The sand is cold on my bare feet—but at least I'm feeling something—as I continue the latest fight I find myself in, the one I'm waging against myself. It's a silent war, one that seems pointless, but one that I can't back away from. If anyone else knew, they would think me insane; one moment bashing myself for letting you go so easily, the next internally screaming that you're better off without me anyway. But lately, it's as if these two sides have decided to team up to fight against my entire being. Because even though my feet move closer to the ocean, further away from where you are, my soul is straining to be embraced by you once again. And even though you're not here, at least this place is a start.

Coney Island at night has never dealt me good things, if last night is anything to go on. But the darkness of the air here gives me a clarity that I never could have gotten in such a suffocating place as Leo's apartment. You were right in everything you said to me. Part of me just didn't want you to be. Because if you were right, that means that I threw away what we had for nothing; not once, but twice. And now, as my mind is setting itself straight and can finally make logical decisions, I want nothing more than to ride to Park Avenue and slide into your bed, feel the warmth of your arms around me as we fall asleep. I want nothing more than to feel your lips brush against mine not in futility like last night, but in ecstasy like those nights in the dive bar, paying a quarter for our soundtrack on the jukebox, dancing close with a buzz from a mix of cheap beer and the way you glow in the neon lights. I want nothing more than to feel you press me up against the side of my building in the pouring rain, plunging your kiss into my skin after you tell me you couldn't wait until we were inside, the way you did as we got caught in the storm on the way back from Riverside Park. I want nothing more than to give up this fight like I gave up the resistance to start over again.

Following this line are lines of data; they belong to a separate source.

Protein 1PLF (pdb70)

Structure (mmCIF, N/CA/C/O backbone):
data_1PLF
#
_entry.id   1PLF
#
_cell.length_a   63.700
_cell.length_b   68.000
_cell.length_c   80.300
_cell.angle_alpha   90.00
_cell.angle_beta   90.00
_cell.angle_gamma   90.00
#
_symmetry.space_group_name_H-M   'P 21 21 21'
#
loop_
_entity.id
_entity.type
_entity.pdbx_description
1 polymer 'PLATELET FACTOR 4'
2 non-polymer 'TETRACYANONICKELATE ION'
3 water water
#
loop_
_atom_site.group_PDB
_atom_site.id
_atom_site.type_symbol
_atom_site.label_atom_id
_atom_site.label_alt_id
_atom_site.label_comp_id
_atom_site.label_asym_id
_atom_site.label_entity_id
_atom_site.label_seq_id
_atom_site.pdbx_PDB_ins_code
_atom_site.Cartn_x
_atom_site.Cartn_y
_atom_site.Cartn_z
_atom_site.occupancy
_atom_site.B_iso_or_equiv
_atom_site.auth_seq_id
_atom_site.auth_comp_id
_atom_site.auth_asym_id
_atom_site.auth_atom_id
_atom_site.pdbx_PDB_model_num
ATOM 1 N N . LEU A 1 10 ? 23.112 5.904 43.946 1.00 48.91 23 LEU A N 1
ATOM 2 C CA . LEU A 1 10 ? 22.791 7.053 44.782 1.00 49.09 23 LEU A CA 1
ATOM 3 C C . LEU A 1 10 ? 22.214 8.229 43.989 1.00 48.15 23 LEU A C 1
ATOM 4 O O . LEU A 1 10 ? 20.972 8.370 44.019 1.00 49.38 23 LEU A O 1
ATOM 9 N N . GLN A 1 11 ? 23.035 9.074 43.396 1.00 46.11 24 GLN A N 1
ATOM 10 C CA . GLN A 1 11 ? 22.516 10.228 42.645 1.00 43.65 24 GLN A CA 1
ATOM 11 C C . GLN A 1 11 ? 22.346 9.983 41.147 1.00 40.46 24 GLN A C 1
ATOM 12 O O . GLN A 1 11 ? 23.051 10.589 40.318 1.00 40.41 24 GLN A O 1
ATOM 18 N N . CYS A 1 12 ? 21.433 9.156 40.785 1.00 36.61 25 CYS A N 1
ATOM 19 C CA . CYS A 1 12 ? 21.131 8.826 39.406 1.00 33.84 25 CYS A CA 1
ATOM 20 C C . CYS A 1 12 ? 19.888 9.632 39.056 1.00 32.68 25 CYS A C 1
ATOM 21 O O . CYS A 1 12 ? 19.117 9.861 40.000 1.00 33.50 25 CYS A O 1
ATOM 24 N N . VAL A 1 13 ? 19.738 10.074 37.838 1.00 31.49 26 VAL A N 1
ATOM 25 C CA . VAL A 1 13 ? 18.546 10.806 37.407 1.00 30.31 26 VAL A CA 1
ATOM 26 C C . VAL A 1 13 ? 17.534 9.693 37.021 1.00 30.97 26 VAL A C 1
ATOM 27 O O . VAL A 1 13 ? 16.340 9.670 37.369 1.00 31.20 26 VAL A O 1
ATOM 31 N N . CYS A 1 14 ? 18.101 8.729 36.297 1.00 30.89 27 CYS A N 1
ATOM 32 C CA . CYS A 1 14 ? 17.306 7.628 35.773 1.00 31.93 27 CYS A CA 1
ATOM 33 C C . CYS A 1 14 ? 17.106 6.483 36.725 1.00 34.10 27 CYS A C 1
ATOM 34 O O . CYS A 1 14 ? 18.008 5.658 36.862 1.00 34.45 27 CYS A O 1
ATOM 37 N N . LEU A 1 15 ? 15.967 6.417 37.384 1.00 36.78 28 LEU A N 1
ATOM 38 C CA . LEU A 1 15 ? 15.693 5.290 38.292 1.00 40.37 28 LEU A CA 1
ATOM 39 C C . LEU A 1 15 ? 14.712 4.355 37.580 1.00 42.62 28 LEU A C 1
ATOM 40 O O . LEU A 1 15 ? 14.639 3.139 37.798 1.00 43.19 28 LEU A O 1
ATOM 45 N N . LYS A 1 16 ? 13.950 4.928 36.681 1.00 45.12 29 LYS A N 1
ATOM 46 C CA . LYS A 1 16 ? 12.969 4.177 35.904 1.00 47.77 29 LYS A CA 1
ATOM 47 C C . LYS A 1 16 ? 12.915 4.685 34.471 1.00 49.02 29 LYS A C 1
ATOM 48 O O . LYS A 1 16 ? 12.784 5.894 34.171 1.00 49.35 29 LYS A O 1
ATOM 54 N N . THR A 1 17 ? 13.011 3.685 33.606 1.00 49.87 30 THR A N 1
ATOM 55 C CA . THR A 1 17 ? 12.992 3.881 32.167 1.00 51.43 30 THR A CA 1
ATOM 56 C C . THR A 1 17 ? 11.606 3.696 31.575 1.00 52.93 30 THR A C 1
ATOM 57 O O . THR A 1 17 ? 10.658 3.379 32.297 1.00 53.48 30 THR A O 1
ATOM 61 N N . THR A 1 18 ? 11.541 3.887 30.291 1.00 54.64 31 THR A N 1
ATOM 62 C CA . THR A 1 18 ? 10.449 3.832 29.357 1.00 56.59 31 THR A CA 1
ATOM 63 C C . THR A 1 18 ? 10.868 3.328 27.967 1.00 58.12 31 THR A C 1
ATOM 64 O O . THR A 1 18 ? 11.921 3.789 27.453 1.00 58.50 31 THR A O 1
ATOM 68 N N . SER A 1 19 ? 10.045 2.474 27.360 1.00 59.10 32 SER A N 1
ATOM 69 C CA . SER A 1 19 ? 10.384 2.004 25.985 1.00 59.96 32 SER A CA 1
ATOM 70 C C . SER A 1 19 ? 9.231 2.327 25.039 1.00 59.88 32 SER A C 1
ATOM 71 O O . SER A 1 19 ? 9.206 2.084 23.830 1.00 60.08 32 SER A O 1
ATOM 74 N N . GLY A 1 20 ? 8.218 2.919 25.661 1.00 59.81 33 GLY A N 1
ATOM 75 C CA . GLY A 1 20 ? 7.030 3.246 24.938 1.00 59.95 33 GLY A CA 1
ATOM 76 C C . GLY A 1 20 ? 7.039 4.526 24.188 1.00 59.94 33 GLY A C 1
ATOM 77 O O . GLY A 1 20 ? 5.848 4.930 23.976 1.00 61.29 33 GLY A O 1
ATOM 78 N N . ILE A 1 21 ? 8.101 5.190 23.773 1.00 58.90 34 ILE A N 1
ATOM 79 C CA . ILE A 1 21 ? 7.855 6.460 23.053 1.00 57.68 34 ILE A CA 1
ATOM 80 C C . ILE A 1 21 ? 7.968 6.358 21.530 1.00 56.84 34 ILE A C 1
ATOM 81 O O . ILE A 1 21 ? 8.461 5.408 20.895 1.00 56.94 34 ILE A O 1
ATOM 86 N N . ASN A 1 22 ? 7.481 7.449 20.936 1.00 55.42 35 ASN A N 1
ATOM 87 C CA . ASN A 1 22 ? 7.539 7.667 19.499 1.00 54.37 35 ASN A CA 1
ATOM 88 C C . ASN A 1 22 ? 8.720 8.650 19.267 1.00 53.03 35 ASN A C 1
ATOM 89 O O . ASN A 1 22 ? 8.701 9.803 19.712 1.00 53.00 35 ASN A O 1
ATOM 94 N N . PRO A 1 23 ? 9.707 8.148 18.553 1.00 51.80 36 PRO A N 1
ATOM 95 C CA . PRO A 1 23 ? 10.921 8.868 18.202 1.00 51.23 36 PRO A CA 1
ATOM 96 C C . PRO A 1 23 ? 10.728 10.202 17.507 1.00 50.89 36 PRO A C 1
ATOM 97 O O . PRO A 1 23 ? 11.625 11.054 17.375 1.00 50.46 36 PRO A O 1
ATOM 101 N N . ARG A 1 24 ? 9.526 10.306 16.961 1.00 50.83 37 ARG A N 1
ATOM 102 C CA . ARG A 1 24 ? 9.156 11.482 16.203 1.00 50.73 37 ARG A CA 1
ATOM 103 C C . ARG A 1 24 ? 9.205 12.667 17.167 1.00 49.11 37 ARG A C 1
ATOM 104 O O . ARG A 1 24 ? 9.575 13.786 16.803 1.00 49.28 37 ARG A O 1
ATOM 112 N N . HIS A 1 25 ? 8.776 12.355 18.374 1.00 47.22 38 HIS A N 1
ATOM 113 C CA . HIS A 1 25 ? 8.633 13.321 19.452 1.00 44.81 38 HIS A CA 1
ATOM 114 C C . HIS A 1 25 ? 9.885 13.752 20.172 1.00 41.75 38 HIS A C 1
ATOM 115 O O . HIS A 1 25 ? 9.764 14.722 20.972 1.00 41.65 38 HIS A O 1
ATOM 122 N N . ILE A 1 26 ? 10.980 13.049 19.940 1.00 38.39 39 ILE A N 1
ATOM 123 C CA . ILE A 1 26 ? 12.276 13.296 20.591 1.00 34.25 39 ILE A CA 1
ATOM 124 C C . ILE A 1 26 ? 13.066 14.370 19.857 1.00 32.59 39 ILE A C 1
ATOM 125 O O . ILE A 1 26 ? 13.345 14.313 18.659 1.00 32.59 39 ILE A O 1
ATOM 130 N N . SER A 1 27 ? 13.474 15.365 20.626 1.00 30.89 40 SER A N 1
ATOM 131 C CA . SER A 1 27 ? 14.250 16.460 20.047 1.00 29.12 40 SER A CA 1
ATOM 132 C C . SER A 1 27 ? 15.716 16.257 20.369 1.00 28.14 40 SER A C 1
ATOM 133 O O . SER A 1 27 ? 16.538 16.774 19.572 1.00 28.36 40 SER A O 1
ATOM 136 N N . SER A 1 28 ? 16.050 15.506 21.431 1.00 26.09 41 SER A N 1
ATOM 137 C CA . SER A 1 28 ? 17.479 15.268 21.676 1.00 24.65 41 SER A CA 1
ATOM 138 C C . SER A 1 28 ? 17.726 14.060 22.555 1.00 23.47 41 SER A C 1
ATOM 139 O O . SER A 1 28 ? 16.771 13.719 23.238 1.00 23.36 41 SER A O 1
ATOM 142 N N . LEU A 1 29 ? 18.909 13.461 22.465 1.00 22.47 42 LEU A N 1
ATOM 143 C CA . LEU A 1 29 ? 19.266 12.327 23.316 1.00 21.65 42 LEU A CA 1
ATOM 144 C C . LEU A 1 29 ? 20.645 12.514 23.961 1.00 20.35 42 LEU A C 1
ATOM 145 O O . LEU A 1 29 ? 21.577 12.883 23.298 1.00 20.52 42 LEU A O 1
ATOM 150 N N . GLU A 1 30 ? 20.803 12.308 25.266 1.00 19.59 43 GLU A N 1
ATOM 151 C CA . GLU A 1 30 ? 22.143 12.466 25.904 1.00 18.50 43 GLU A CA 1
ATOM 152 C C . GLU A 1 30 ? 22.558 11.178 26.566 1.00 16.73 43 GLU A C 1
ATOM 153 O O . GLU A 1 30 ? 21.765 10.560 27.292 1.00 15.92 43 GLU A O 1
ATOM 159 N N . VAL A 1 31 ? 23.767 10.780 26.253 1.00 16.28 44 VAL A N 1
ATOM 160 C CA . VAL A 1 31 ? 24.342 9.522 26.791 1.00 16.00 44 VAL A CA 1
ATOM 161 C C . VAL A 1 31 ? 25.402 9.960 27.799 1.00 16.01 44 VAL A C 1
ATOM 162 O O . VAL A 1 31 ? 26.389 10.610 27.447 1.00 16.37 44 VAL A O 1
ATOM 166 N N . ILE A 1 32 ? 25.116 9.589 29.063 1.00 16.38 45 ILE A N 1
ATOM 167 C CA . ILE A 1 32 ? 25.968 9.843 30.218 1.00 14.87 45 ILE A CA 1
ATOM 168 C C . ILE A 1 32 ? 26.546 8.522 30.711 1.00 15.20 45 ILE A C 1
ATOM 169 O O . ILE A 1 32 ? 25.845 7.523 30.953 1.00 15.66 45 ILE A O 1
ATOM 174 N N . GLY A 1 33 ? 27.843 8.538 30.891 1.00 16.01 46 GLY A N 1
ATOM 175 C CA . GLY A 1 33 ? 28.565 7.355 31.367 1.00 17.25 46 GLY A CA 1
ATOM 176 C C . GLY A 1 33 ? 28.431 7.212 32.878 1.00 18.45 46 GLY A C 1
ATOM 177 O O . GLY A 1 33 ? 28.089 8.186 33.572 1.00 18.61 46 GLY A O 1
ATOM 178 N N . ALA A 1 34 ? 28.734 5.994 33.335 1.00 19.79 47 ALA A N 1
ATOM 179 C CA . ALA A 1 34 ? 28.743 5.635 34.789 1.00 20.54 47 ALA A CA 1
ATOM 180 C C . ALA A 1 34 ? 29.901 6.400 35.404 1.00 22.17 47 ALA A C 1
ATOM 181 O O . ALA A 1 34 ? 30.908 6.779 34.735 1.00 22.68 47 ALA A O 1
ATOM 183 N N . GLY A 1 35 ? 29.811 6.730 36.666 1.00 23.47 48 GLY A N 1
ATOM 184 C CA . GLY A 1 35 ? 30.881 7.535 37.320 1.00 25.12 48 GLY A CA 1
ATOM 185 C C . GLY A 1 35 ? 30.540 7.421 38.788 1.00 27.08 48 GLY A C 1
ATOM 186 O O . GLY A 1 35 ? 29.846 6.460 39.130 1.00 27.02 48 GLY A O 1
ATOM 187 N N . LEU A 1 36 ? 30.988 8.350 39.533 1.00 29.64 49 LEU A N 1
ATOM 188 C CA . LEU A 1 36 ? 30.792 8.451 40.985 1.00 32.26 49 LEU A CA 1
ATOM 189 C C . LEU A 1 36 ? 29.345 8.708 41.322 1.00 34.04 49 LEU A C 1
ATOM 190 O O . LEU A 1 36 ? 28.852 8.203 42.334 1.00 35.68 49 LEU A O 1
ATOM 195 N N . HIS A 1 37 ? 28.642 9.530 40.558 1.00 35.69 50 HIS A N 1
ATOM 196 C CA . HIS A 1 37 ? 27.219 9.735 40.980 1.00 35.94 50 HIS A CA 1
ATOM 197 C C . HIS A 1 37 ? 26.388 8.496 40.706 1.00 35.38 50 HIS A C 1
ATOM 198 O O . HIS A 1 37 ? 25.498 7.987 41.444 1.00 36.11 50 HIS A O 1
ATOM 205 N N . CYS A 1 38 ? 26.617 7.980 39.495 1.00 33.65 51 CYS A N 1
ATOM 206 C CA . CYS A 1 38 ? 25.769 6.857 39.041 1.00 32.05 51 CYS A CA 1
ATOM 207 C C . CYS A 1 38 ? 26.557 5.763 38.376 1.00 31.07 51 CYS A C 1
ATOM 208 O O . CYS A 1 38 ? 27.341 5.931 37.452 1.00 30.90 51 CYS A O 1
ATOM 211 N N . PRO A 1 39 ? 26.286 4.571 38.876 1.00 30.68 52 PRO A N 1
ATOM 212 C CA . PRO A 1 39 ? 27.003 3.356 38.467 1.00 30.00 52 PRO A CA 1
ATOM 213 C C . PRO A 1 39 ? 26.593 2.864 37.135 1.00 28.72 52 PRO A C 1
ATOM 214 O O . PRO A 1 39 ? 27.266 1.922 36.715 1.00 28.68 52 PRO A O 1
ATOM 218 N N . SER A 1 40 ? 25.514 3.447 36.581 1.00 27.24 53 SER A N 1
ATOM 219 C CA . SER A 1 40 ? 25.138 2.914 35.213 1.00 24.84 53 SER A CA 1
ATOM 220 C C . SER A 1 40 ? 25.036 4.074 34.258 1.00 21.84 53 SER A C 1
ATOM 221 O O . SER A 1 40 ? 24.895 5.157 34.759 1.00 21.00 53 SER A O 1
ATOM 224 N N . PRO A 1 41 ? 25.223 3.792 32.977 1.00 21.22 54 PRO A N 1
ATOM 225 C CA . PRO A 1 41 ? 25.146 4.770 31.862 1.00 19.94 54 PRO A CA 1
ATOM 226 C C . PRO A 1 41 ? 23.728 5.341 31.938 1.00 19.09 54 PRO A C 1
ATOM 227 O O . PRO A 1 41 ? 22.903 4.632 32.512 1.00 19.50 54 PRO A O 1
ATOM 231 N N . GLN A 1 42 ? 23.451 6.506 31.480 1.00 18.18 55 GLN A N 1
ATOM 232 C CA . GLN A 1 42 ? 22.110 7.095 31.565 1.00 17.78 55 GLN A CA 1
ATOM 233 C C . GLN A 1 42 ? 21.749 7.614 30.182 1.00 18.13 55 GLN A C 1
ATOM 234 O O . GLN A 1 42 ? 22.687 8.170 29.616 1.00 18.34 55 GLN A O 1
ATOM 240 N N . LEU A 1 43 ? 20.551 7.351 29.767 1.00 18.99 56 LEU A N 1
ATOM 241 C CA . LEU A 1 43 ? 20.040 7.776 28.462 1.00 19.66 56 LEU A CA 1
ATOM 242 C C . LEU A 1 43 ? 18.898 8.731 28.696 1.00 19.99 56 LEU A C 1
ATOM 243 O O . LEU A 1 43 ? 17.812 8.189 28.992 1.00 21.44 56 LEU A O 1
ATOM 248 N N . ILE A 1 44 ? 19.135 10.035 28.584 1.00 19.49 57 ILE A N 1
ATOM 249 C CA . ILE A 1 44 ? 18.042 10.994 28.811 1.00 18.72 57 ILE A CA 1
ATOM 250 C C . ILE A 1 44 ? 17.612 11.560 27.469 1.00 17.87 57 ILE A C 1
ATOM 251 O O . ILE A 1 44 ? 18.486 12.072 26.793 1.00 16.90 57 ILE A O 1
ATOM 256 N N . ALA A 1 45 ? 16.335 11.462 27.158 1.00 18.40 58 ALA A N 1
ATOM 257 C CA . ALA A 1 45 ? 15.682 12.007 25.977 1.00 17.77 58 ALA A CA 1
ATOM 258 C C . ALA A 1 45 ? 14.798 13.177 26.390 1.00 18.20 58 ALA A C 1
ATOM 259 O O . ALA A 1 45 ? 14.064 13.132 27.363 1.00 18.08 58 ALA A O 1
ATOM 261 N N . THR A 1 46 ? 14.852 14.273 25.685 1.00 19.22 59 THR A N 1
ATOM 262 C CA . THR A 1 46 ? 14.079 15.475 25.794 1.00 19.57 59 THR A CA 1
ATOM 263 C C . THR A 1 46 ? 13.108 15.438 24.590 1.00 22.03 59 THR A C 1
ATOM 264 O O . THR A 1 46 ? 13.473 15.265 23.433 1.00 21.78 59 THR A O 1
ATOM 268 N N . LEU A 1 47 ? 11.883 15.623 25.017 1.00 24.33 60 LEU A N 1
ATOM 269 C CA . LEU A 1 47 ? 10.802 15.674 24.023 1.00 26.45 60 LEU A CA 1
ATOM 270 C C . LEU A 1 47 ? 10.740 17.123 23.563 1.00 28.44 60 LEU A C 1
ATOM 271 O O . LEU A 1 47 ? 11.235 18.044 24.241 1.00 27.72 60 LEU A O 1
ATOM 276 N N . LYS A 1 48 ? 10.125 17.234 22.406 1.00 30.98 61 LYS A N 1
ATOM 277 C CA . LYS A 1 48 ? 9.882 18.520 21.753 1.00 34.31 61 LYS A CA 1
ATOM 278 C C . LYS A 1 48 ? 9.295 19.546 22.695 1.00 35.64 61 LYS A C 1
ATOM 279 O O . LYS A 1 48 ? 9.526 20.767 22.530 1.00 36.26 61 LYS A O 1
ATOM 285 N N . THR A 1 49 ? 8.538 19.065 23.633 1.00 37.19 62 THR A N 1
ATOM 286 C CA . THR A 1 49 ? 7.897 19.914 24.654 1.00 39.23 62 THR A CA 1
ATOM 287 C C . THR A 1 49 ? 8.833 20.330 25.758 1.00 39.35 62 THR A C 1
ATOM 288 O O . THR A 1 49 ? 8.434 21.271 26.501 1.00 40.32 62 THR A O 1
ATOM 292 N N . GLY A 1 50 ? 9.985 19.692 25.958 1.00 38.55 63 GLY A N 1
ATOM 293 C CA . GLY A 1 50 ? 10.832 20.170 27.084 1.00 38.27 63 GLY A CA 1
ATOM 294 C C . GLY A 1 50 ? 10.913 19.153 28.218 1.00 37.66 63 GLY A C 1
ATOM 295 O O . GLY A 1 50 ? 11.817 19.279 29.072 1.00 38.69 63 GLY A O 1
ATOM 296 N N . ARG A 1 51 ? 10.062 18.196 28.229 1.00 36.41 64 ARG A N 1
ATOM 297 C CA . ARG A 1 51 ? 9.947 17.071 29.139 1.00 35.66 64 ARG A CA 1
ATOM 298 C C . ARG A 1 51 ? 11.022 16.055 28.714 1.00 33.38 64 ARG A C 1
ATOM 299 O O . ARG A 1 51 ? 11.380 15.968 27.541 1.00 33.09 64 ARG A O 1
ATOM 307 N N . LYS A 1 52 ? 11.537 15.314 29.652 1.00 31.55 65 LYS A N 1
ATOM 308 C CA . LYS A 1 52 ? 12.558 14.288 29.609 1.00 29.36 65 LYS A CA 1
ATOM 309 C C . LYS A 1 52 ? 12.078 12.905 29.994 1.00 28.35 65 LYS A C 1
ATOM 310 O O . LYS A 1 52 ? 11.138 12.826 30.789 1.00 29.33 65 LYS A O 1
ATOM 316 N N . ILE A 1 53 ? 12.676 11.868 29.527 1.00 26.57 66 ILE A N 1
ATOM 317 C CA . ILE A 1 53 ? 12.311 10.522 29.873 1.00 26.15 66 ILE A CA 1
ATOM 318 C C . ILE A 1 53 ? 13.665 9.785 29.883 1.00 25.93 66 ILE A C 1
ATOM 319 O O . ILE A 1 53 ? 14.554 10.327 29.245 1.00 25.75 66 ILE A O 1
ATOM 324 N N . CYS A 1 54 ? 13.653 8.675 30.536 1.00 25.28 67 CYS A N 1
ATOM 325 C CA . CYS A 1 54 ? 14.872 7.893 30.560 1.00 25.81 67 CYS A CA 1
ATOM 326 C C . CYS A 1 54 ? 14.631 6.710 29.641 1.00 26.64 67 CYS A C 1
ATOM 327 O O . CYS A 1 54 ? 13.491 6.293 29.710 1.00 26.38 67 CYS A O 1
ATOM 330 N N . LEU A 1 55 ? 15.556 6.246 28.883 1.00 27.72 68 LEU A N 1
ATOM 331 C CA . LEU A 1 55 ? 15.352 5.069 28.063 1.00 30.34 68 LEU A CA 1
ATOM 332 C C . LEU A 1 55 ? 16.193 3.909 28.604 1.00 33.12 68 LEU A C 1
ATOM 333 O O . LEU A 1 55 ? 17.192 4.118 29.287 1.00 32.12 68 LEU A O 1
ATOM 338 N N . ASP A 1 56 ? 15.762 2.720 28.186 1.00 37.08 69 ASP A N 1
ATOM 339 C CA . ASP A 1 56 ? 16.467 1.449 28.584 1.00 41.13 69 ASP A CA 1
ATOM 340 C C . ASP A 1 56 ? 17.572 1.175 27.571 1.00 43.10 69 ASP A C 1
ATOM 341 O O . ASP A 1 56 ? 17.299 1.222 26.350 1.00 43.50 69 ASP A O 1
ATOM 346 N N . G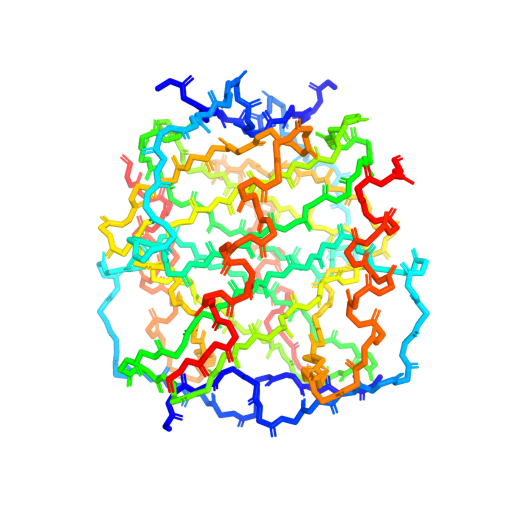LN A 1 57 ? 18.791 0.924 28.030 1.00 45.23 70 GLN A N 1
ATOM 347 C CA . GLN A 1 57 ? 19.885 0.634 27.069 1.00 47.48 70 GLN A CA 1
ATOM 348 C C . GLN A 1 57 ? 19.757 -0.825 26.621 1.00 48.89 70 GLN A C 1
ATOM 349 O O . GLN A 1 57 ? 20.396 -1.221 25.647 1.00 49.00 70 GLN A O 1
ATOM 355 N N . GLN A 1 58 ? 18.934 -1.561 27.327 1.00 50.73 71 GLN A N 1
ATOM 356 C CA . GLN A 1 58 ? 18.636 -2.979 26.987 1.00 52.83 71 GLN A CA 1
ATOM 357 C C . GLN A 1 58 ? 17.815 -2.936 25.682 1.00 52.74 71 GLN A C 1
ATOM 358 O O . GLN A 1 58 ? 18.122 -3.635 24.712 1.00 53.44 71 GLN A O 1
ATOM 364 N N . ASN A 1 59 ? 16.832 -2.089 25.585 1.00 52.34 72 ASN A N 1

I'm so tired, Karen, of everything. But I don't even know if you would give me a place to rest my head.

Honestly, I wouldn't blame you if you didn't.

It was a waste of time to fight with Leo because I knew I wouldn't fully back away from my convictions. It was a waste of time to fight internally with the one he slept with, because she would never hear my argument. It was a waste of time to fight with you, because I knew we would fall back into the same step. But it certainly wasn't pointless to fight with myself. Because I know now how stupid it is to be here, when you're in Manhattan. I know now how stupid it is to be living a lie with a man I can't even say "I love you" to anymore. I know now that this place is no longer home, and I know now that I have to leave tonight, if I want to save whatever sanity I have left.

I know now where I should be. I just hope I still know the way to get there.